Metastatic Prostate Cancer Responds to Novel Radiation Therapy
By targeting prostate-specific membrane antigen, a molecule radiolabeled with lutetium-177 is expected to deliver high doses of beta radiation to distant metastases.
|The following article features coverage from the 2019 Genitourinary Cancers Symposium. Click here to read more of Cancer Therapy Advisor's conference coverage.|
SAN FRANCISCO — Treatment with a novel targeted radiation therapy improves survival of men with metastatic castration-resistant prostate cancer (mCRPC), according to the findings of a study presented at the 2019 Genitourinary Cancers Symposium.1
The therapy consists of a small molecule that has a high affinity for prostate-specific membrane antigen (PSMA) that is radiolabeled with lutetium-177. The therapy, called lutetium-177 PSMA-617 (LuPSMA), purportedly delivers high doses of beta radiation to cancer metastases.
In a phase 2 trial that included 50 men with mCRPC who progressed despite treatment with standard therapies, the median overall survival times was 13.3 months (95% confidence interval [CI], 10.5–18.0), which is longer than the average 9-month survival time for men with this stage of disease, according to investigators. Survival time was significantly longer among patients who had a PSA decrease of 50% or more compared with those who had a smaller PSA decrease (18.0 vs 8.7 months). Median PSA progression-free survival was 6.9 months (95% CI, 6.0–8.7).

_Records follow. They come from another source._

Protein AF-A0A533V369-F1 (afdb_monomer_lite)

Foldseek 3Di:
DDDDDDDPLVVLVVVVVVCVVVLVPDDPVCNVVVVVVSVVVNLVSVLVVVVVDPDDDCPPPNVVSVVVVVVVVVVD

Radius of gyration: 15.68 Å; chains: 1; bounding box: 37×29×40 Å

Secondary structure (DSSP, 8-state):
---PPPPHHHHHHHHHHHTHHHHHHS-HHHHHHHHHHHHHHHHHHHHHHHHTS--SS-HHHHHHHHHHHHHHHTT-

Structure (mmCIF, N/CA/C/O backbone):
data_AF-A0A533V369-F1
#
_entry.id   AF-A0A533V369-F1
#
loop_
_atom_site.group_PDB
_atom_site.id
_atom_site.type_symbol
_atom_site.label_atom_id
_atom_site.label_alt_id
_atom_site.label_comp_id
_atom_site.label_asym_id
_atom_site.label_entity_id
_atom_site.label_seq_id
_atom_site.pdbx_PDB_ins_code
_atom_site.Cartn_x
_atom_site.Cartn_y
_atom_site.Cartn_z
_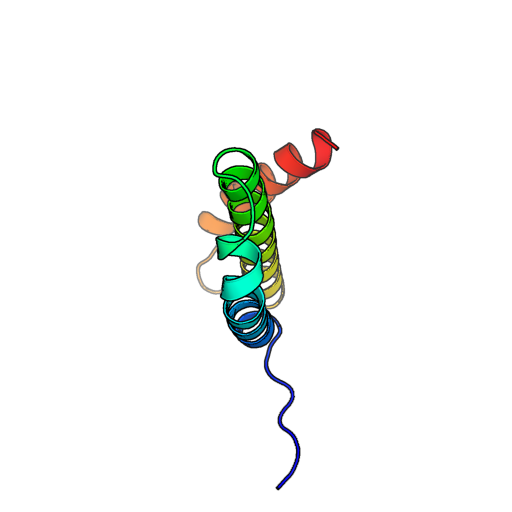atom_site.occupancy
_atom_site.B_iso_or_equiv
_atom_site.auth_seq_id
_atom_site.auth_comp_id
_atom_site.auth_asym_id
_atom_site.auth_atom_id
_atom_site.pdbx_PDB_model_num
ATOM 1 N N . MET A 1 1 ? -4.420 -15.846 -24.602 1.00 53.47 1 MET A N 1
ATOM 2 C CA . MET A 1 1 ? -3.695 -14.625 -24.192 1.00 53.47 1 MET A CA 1
ATOM 3 C C . MET A 1 1 ? -2.957 -14.917 -22.895 1.00 53.47 1 MET A C 1
ATOM 5 O O . MET A 1 1 ? -3.598 -15.348 -21.943 1.00 53.47 1 MET A O 1
ATOM 9 N N . GLY A 1 2 ? -1.627 -14.805 -22.888 1.00 58.69 2 GLY A N 1
ATOM 10 C CA . GLY A 1 2 ? -0.803 -15.114 -21.714 1.00 58.69 2 GLY A CA 1
ATOM 11 C C . GLY A 1 2 ? -1.094 -14.159 -2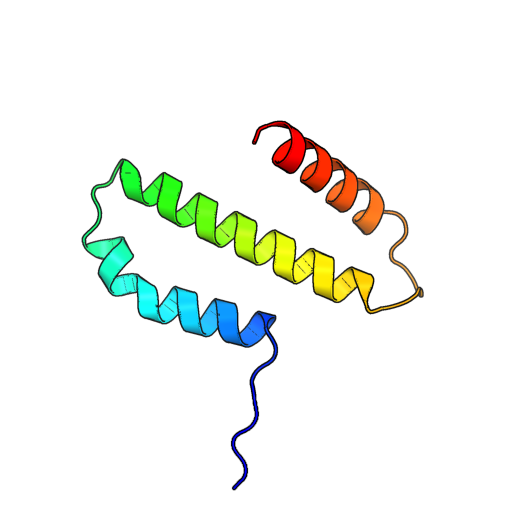0.557 1.00 58.69 2 GLY A C 1
ATOM 12 O O . GLY A 1 2 ? -1.345 -12.976 -20.775 1.00 58.69 2 GLY A O 1
ATOM 13 N N . ARG A 1 3 ? -1.100 -14.675 -19.325 1.00 70.25 3 ARG A N 1
ATOM 14 C CA . ARG A 1 3 ? -1.262 -13.862 -18.115 1.00 70.25 3 ARG A CA 1
ATOM 15 C C . ARG A 1 3 ? -0.020 -12.979 -17.955 1.00 70.25 3 ARG A C 1
ATOM 17 O O . ARG A 1 3 ? 1.024 -13.476 -17.551 1.00 70.25 3 ARG A O 1
ATOM 24 N N . THR A 1 4 ? -0.115 -11.693 -18.284 1.00 78.88 4 THR A N 1
ATOM 25 C CA . THR A 1 4 ? 0.949 -10.729 -17.978 1.00 78.88 4 THR A CA 1
ATOM 26 C C . THR A 1 4 ? 1.048 -10.581 -16.467 1.00 78.88 4 THR A C 1
ATOM 28 O O . THR A 1 4 ? 0.084 -10.163 -15.825 1.00 78.88 4 THR A O 1
ATOM 31 N N . ILE A 1 5 ? 2.200 -10.930 -15.895 1.00 74.00 5 ILE A N 1
ATOM 32 C CA . ILE A 1 5 ? 2.482 -10.670 -14.483 1.00 74.00 5 ILE A CA 1
ATOM 33 C C . ILE A 1 5 ? 2.716 -9.157 -14.340 1.00 74.00 5 ILE A C 1
ATOM 35 O O . ILE A 1 5 ? 3.620 -8.624 -14.989 1.00 74.00 5 ILE A O 1
ATOM 39 N N . PRO A 1 6 ? 1.903 -8.440 -13.545 1.00 78.19 6 PRO A N 1
ATOM 40 C CA . PRO A 1 6 ? 2.106 -7.017 -13.329 1.00 78.19 6 PRO A CA 1
ATOM 41 C C . PRO A 1 6 ? 3.426 -6.769 -12.594 1.00 78.19 6 PRO A C 1
ATOM 43 O O . PRO A 1 6 ? 3.848 -7.565 -11.753 1.00 78.19 6 PRO A O 1
ATOM 46 N N . SER A 1 7 ? 4.079 -5.641 -12.885 1.00 83.56 7 SER A N 1
ATOM 47 C CA . SER A 1 7 ? 5.244 -5.218 -12.106 1.00 83.56 7 SER A CA 1
ATOM 48 C C . SER A 1 7 ? 4.851 -5.023 -10.641 1.00 83.56 7 SER A C 1
ATOM 50 O O . SER A 1 7 ? 3.719 -4.638 -10.349 1.00 83.56 7 SER A O 1
ATOM 52 N N . PHE A 1 8 ? 5.783 -5.235 -9.710 1.00 81.19 8 PHE A N 1
ATOM 53 C CA . PHE A 1 8 ? 5.521 -5.113 -8.268 1.00 81.19 8 PHE A CA 1
ATOM 54 C C . PHE A 1 8 ? 4.893 -3.756 -7.877 1.00 81.19 8 PHE A C 1
ATOM 56 O O . PHE A 1 8 ? 4.048 -3.698 -6.988 1.00 81.19 8 PHE A O 1
ATOM 63 N N . ARG A 1 9 ? 5.207 -2.674 -8.609 1.00 83.06 9 ARG A N 1
ATOM 64 C CA . ARG A 1 9 ? 4.556 -1.355 -8.484 1.00 83.06 9 ARG A CA 1
ATOM 65 C C . ARG A 1 9 ? 3.071 -1.354 -8.854 1.00 83.06 9 ARG A C 1
ATOM 67 O O . ARG A 1 9 ? 2.281 -0.666 -8.222 1.00 83.06 9 ARG A O 1
ATOM 74 N N . ILE A 1 10 ? 2.697 -2.051 -9.923 1.00 86.44 10 ILE A N 1
ATOM 75 C CA . ILE A 1 10 ? 1.300 -2.150 -10.363 1.00 86.44 10 ILE A CA 1
ATOM 76 C C . ILE A 1 10 ? 0.546 -3.096 -9.424 1.00 86.44 10 ILE A C 1
ATOM 78 O O . ILE A 1 10 ? -0.569 -2.789 -9.004 1.00 86.44 10 ILE A O 1
ATOM 82 N N . SER A 1 11 ? 1.179 -4.208 -9.047 1.00 88.44 11 SER A N 1
ATOM 83 C CA . SER A 1 11 ? 0.637 -5.187 -8.106 1.00 88.44 11 SER A CA 1
ATOM 84 C C . SER A 1 11 ? 0.302 -4.564 -6.753 1.00 88.44 11 SER A C 1
ATOM 86 O O . SER A 1 11 ? -0.800 -4.789 -6.262 1.00 88.44 11 SER A O 1
ATOM 88 N N . SER A 1 12 ? 1.174 -3.716 -6.194 1.00 88.12 12 SER A N 1
ATOM 89 C CA . SER A 1 12 ? 0.924 -3.067 -4.899 1.00 88.12 12 SER A CA 1
ATOM 90 C C . SER A 1 12 ? -0.244 -2.077 -4.929 1.00 88.12 12 SER A C 1
ATOM 92 O O . SER A 1 12 ? -1.034 -2.030 -3.991 1.00 88.12 12 SER A O 1
ATOM 94 N N . ILE A 1 13 ? -0.436 -1.344 -6.031 1.00 89.00 13 ILE A N 1
ATOM 95 C CA . ILE A 1 13 ? -1.602 -0.459 -6.211 1.00 89.00 13 ILE A CA 1
ATOM 96 C C . ILE A 1 13 ? -2.897 -1.273 -6.316 1.00 89.00 13 ILE A C 1
ATOM 98 O O . ILE A 1 13 ? -3.935 -0.883 -5.776 1.00 89.00 13 ILE A O 1
ATOM 102 N N . ILE A 1 14 ? -2.864 -2.393 -7.045 1.00 91.44 14 ILE A N 1
ATOM 103 C CA . ILE A 1 14 ? -4.015 -3.295 -7.163 1.00 91.44 14 ILE A CA 1
ATOM 104 C C . ILE A 1 14 ? -4.350 -3.896 -5.799 1.00 91.44 14 ILE A C 1
ATOM 106 O O . ILE A 1 14 ? -5.523 -3.966 -5.436 1.00 91.44 14 ILE A O 1
ATOM 110 N N . GLU A 1 15 ? -3.335 -4.311 -5.049 1.00 90.56 15 GLU A N 1
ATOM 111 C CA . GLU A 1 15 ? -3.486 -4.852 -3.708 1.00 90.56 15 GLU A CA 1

A 50% or greater decline in PSA was achieved in 32 of 50 patients (64%; 95% CI, 50%–77%), including 22 patients (44%; 95% CI, 30%–59%) who experienced a PSA decline of 80% or more. The most common toxicities attributed to treatment were transient G1-2 dry mouth in 68% of patients, G1-2 nausea in 48%, and G1-2 fatigue in 36%. G3-4 toxicities attributed to the treatment were infrequent, with thrombocytopenia in 10% of patients, and anemia in 10%.
“In this trial, we treated men who would have otherwise been directed to palliative care,” lead investigator Michael Hofman, MBBS, of the Peter MacCallum Cancer Centre in Melbourne, Australia, said in a statement prepared by the conference organizers.2
The study participants received prior docetaxel (84%), cabazitaxel (48%), and abiraterone acetate and/or enzalutamide (90%). The median PSA doubling time was 2.6 months.
The investigators previously reported favorable activity and toxicity with LuPSMA in a study of 30 patients with mCRPC.
“The results of this 50-patient study provide further confidence to our previously published 30-patient study, demonstrating high response rates and low toxicity in men with metastatic castration-resistant prostate cancer who have progressed after conventional therapies,” Dr Hofman said in a presscast held in advance of the conference, which is sponsored by the American Society of Clinical Oncology (ASCO), Society of Urologic Oncology (SUO), and the American Society for Radiation Oncology (ASTRO).
“As a clinician, I will tell you that this is a very intriguing agent,” commented Robert Dreicer, MD, MS, an expert spokesperson from the American Society of Clinical Oncology (ASCO), who moderated the presscast.
Two randomized controlled trials of LuPSMA are under way: the ANZUP/Prostate Cancer Foundation of Australia TheraP trial (177Lu-PSMA-617 vs cabazitaxel) (ClinicalTrials.gov Identifier: NCT03392428) and the Endocyte VISION trial (177Lu-PSMA-617 vs best standard of care) (ClinicalTrials.org Identifier: NCT03511664).
Read more of Cancer Therapy Advisor's coverage of the 2019 Genitourinary Cancers Symposium by visiting the conference page.
- Hofman M, Violet JA, Hicks RJ, et al. Results of a 50 patient single-centre phase II prospective trial of lutetium-177 PSMA-617 theranostics in metastatic castrate-resistant prostate cancer. Data presented at: the 2019 Genitourinary Cancers Symposium; San Francisco, CA; February 14-16, 2019. Abstract 228.
- American Society of Clinical Oncology (ASCO). Phase II trial shows novel, radiolabeled PSMA-targeted treatment provides high response rates in men with metastatic prostate cancer [press release]. Published February 11, 2019. Accessed February 11, 2019.